Jan. 3, 2020
On 10 December 2019, startup accelerator Startlife and seed company Limagrain announced a partnership for a close collaboration in the next three years. The partnership is aimed at moving agriculture forward to meet the huge food challenges that our world faces. Limagrain will benefit from early access to innovative projects from qualified startups, dealing with all the value chain regarding agriculture, emerging technologies, new processes and new food products fitting with strategic needs.
Fulfilling global food needs
The partnership between Limagrain and StartLife will help face the challenge to feed close to 10 billion people by 2050. “In order to fill our global food needs we must increase our agricultural production by more than 70%, whilst taking climate changes into account and preserving our invaluable natural resources at the same time. This partnership will also aid in developing and improving agriculture practices, for everybody and everywhere and in accelerating innovative and responsible agri-food solutions”, says Valérie Mazza, head of Scientific Affairs and Innovation of Limagrain.
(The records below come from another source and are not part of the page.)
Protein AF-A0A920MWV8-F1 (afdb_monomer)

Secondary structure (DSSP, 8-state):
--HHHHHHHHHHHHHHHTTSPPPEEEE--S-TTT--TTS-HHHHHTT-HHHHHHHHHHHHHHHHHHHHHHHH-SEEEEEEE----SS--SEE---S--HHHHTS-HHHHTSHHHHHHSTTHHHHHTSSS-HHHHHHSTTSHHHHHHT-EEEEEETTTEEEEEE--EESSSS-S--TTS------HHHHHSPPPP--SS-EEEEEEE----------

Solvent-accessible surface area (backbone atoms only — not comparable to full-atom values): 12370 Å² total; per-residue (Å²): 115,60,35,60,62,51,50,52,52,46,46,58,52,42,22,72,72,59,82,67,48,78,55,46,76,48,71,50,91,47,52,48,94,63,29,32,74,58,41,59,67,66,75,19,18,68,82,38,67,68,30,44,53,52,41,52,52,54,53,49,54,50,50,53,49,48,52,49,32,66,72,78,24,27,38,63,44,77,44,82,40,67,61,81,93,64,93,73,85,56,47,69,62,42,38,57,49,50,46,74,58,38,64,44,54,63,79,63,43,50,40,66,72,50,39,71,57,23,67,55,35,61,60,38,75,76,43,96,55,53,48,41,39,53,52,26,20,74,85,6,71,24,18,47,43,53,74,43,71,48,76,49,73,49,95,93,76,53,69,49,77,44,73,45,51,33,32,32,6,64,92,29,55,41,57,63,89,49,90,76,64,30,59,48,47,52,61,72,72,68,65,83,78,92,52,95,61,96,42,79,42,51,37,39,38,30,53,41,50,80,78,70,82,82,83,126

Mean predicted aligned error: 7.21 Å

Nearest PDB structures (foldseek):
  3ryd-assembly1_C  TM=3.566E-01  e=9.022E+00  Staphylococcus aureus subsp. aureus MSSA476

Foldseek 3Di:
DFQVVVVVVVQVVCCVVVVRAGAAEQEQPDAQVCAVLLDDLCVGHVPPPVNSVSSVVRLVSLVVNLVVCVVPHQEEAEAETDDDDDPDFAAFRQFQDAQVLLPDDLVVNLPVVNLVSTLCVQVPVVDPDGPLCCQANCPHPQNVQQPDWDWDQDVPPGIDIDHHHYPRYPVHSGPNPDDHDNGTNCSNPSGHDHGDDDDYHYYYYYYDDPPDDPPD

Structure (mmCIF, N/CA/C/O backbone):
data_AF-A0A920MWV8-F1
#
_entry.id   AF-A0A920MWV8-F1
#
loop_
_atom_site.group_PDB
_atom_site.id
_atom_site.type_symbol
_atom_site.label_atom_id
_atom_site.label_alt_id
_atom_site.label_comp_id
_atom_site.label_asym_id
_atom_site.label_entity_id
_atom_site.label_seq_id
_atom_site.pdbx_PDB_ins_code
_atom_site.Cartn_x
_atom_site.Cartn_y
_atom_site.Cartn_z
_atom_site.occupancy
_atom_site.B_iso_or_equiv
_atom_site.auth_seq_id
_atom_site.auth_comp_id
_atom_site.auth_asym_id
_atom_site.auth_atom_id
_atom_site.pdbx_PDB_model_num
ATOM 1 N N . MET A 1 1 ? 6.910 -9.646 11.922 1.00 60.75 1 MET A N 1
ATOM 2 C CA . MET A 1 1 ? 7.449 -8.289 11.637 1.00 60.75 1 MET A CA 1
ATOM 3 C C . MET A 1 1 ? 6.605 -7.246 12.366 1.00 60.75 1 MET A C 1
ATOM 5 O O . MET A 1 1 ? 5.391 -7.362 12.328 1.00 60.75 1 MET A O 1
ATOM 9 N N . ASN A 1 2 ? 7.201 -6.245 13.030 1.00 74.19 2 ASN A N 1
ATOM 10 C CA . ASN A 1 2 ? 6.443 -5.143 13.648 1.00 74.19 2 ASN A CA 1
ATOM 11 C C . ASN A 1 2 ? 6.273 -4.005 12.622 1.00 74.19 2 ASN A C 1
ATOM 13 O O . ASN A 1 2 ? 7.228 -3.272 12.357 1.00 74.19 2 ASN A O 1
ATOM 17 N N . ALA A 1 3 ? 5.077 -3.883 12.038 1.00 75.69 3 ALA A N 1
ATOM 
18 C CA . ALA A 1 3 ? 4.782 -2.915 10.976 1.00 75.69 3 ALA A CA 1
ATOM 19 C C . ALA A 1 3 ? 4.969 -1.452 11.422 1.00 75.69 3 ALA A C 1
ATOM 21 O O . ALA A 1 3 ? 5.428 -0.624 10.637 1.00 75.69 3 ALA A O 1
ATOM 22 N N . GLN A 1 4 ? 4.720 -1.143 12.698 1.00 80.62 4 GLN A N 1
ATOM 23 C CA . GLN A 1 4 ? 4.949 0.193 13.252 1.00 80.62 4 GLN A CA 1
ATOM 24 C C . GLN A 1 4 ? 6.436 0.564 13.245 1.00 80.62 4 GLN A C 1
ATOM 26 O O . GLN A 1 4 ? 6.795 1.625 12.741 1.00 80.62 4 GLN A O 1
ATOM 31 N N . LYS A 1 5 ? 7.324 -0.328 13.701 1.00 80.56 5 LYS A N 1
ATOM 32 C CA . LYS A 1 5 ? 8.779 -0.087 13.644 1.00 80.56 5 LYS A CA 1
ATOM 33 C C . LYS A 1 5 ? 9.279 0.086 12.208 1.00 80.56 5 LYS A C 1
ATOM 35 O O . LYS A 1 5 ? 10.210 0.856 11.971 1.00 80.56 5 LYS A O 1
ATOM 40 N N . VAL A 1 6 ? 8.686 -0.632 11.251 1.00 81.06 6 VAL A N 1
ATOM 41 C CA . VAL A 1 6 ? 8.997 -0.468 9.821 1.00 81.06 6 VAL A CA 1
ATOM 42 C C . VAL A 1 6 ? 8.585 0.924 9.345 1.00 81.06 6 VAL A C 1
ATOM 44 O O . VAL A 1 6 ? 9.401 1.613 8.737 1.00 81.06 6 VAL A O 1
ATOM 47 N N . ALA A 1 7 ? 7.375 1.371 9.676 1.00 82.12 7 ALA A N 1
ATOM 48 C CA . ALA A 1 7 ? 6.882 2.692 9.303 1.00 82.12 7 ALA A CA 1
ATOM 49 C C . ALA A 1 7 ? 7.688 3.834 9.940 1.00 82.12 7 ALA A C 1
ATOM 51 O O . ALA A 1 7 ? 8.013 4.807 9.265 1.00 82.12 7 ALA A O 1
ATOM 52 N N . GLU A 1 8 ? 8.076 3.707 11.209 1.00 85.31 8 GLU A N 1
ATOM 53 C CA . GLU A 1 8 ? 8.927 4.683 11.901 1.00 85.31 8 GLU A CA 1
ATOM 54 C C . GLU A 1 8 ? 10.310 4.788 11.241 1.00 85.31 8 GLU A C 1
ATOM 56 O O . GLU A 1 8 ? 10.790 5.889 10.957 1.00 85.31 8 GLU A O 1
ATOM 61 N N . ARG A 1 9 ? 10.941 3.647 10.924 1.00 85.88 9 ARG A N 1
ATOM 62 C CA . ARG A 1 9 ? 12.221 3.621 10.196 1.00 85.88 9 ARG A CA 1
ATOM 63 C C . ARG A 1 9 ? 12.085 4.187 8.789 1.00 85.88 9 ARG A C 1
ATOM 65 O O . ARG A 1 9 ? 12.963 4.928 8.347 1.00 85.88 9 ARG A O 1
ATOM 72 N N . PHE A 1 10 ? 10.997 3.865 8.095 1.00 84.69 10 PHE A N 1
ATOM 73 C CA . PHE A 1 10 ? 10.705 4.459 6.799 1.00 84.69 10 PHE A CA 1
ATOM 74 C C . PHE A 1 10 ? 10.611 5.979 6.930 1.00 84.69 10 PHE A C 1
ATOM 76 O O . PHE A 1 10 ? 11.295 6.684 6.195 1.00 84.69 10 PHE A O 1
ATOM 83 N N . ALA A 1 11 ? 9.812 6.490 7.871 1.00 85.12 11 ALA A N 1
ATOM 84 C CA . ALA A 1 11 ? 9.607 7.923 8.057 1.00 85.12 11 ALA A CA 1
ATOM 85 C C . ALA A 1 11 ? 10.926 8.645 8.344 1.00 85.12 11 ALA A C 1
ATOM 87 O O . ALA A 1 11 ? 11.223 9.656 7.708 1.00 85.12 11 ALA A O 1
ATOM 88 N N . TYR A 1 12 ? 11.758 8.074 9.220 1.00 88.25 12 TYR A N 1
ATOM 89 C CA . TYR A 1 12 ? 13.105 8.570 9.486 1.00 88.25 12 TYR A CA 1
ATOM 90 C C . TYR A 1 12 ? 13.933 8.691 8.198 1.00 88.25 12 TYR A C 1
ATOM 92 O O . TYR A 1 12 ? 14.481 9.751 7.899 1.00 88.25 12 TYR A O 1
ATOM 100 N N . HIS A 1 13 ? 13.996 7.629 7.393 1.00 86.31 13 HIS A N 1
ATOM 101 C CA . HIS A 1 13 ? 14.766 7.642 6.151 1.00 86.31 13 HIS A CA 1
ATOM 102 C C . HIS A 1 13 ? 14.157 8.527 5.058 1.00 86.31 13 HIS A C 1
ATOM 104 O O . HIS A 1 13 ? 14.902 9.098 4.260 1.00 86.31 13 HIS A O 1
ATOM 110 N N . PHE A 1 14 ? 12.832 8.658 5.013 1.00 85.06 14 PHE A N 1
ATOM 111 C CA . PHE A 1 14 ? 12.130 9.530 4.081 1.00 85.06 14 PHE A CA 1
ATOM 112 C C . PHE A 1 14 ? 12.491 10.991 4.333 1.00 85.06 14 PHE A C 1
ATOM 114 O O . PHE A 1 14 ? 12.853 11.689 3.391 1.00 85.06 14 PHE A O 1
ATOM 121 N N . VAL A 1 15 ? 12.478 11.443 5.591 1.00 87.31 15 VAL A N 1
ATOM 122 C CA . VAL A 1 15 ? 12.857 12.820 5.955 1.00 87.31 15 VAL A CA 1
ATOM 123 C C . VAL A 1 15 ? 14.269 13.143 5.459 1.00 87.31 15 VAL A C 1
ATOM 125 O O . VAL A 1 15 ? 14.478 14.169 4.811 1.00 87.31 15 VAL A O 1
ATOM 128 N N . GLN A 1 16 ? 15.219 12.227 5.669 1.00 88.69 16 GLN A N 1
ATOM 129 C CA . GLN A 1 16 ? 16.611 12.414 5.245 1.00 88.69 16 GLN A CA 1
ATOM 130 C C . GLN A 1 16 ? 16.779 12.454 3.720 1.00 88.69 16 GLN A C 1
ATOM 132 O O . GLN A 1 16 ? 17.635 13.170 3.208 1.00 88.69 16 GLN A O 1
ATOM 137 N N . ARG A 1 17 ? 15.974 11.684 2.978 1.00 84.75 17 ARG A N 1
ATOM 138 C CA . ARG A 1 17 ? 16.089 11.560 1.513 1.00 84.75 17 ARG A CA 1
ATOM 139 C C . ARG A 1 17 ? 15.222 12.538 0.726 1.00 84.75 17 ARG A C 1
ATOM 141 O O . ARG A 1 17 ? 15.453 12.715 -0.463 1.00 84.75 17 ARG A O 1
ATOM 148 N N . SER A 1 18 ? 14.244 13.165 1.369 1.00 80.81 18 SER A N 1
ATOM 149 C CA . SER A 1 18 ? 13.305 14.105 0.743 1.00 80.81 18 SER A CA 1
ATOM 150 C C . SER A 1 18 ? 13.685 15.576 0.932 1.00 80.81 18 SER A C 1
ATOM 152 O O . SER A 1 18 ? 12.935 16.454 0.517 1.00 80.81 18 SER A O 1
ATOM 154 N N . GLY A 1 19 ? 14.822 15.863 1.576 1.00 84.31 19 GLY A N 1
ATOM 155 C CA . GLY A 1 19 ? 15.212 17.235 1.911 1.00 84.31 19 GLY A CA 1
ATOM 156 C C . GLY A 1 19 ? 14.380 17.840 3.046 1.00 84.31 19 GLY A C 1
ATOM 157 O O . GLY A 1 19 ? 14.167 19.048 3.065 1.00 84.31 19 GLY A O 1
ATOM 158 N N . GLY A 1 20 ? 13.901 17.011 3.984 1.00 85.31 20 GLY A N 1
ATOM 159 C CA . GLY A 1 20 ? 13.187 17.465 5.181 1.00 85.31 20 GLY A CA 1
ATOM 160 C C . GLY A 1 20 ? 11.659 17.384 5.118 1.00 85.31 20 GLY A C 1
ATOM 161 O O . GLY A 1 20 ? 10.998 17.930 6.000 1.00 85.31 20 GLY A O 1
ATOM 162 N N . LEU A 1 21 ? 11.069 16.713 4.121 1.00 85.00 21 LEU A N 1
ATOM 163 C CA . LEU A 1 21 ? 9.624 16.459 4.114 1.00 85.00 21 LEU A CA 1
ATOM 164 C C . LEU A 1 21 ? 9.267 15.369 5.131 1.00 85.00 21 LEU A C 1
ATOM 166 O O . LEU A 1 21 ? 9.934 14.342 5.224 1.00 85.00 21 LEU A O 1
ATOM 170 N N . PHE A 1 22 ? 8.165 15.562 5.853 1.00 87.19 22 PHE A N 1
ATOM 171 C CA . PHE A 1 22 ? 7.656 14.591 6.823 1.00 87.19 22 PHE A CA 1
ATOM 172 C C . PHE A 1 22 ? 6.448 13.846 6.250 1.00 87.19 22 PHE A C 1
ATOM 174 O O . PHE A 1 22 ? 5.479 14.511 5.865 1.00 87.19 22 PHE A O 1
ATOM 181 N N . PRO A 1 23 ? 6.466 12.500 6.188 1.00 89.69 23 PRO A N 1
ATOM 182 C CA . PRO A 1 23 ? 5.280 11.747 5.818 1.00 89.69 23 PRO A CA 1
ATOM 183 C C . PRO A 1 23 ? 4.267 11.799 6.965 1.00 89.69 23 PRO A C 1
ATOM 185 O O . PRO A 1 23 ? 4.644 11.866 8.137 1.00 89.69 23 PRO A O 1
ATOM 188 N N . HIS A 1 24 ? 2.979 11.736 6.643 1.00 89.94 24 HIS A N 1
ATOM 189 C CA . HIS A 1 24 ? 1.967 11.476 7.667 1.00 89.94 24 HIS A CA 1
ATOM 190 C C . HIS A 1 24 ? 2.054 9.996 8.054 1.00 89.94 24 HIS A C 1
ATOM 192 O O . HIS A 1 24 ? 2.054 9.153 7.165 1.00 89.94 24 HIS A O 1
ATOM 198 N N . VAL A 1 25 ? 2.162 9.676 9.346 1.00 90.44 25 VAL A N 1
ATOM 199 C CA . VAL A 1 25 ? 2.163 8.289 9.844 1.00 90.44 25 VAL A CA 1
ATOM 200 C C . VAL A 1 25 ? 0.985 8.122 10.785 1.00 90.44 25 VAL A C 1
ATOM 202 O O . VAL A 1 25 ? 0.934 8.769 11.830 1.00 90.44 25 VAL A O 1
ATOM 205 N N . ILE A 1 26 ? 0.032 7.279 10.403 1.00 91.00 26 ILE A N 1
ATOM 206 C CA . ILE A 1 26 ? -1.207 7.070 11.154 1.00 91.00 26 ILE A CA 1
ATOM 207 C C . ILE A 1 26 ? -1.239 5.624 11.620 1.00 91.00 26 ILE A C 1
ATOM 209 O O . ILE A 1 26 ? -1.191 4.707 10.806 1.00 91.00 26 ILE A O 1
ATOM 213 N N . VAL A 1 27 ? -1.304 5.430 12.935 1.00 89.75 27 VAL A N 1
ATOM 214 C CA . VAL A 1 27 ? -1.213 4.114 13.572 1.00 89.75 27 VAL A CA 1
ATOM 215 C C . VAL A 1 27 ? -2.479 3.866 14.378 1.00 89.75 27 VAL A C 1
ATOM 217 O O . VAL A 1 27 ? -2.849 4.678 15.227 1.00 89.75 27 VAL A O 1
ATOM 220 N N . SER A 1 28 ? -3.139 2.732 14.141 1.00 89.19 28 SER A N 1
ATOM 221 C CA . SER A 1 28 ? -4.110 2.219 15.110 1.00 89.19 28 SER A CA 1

Innovation and scouting partner
StartLife, which is based on Wageningen Campus, the heart of Foodvalley, will be Limagrain’s innovation and scouting partner. The accelerator will support Limagrain to further expand its innovation ecosystem by acting as a connector and early startup innovation enabler with agri-entrepreneurs. Valérie Mazza: “We chose StartLife as our partner because they are the leading food and agritech startup accelerator in Europe and have a great track record as intermediary between corporates and startups.”
Opening doors for startups
Jan Meiling, managing director of StartLife, is also very excited to welcome Limagrain as new partner. “Entrepreneurs who enter into StartLife’s programs will immediately benefit from this partnership. It provides them with in-depth industry knowledge, capabilities to scaleup upstream technologies, access to other partners in the value chain, as well as valuable reality checks.”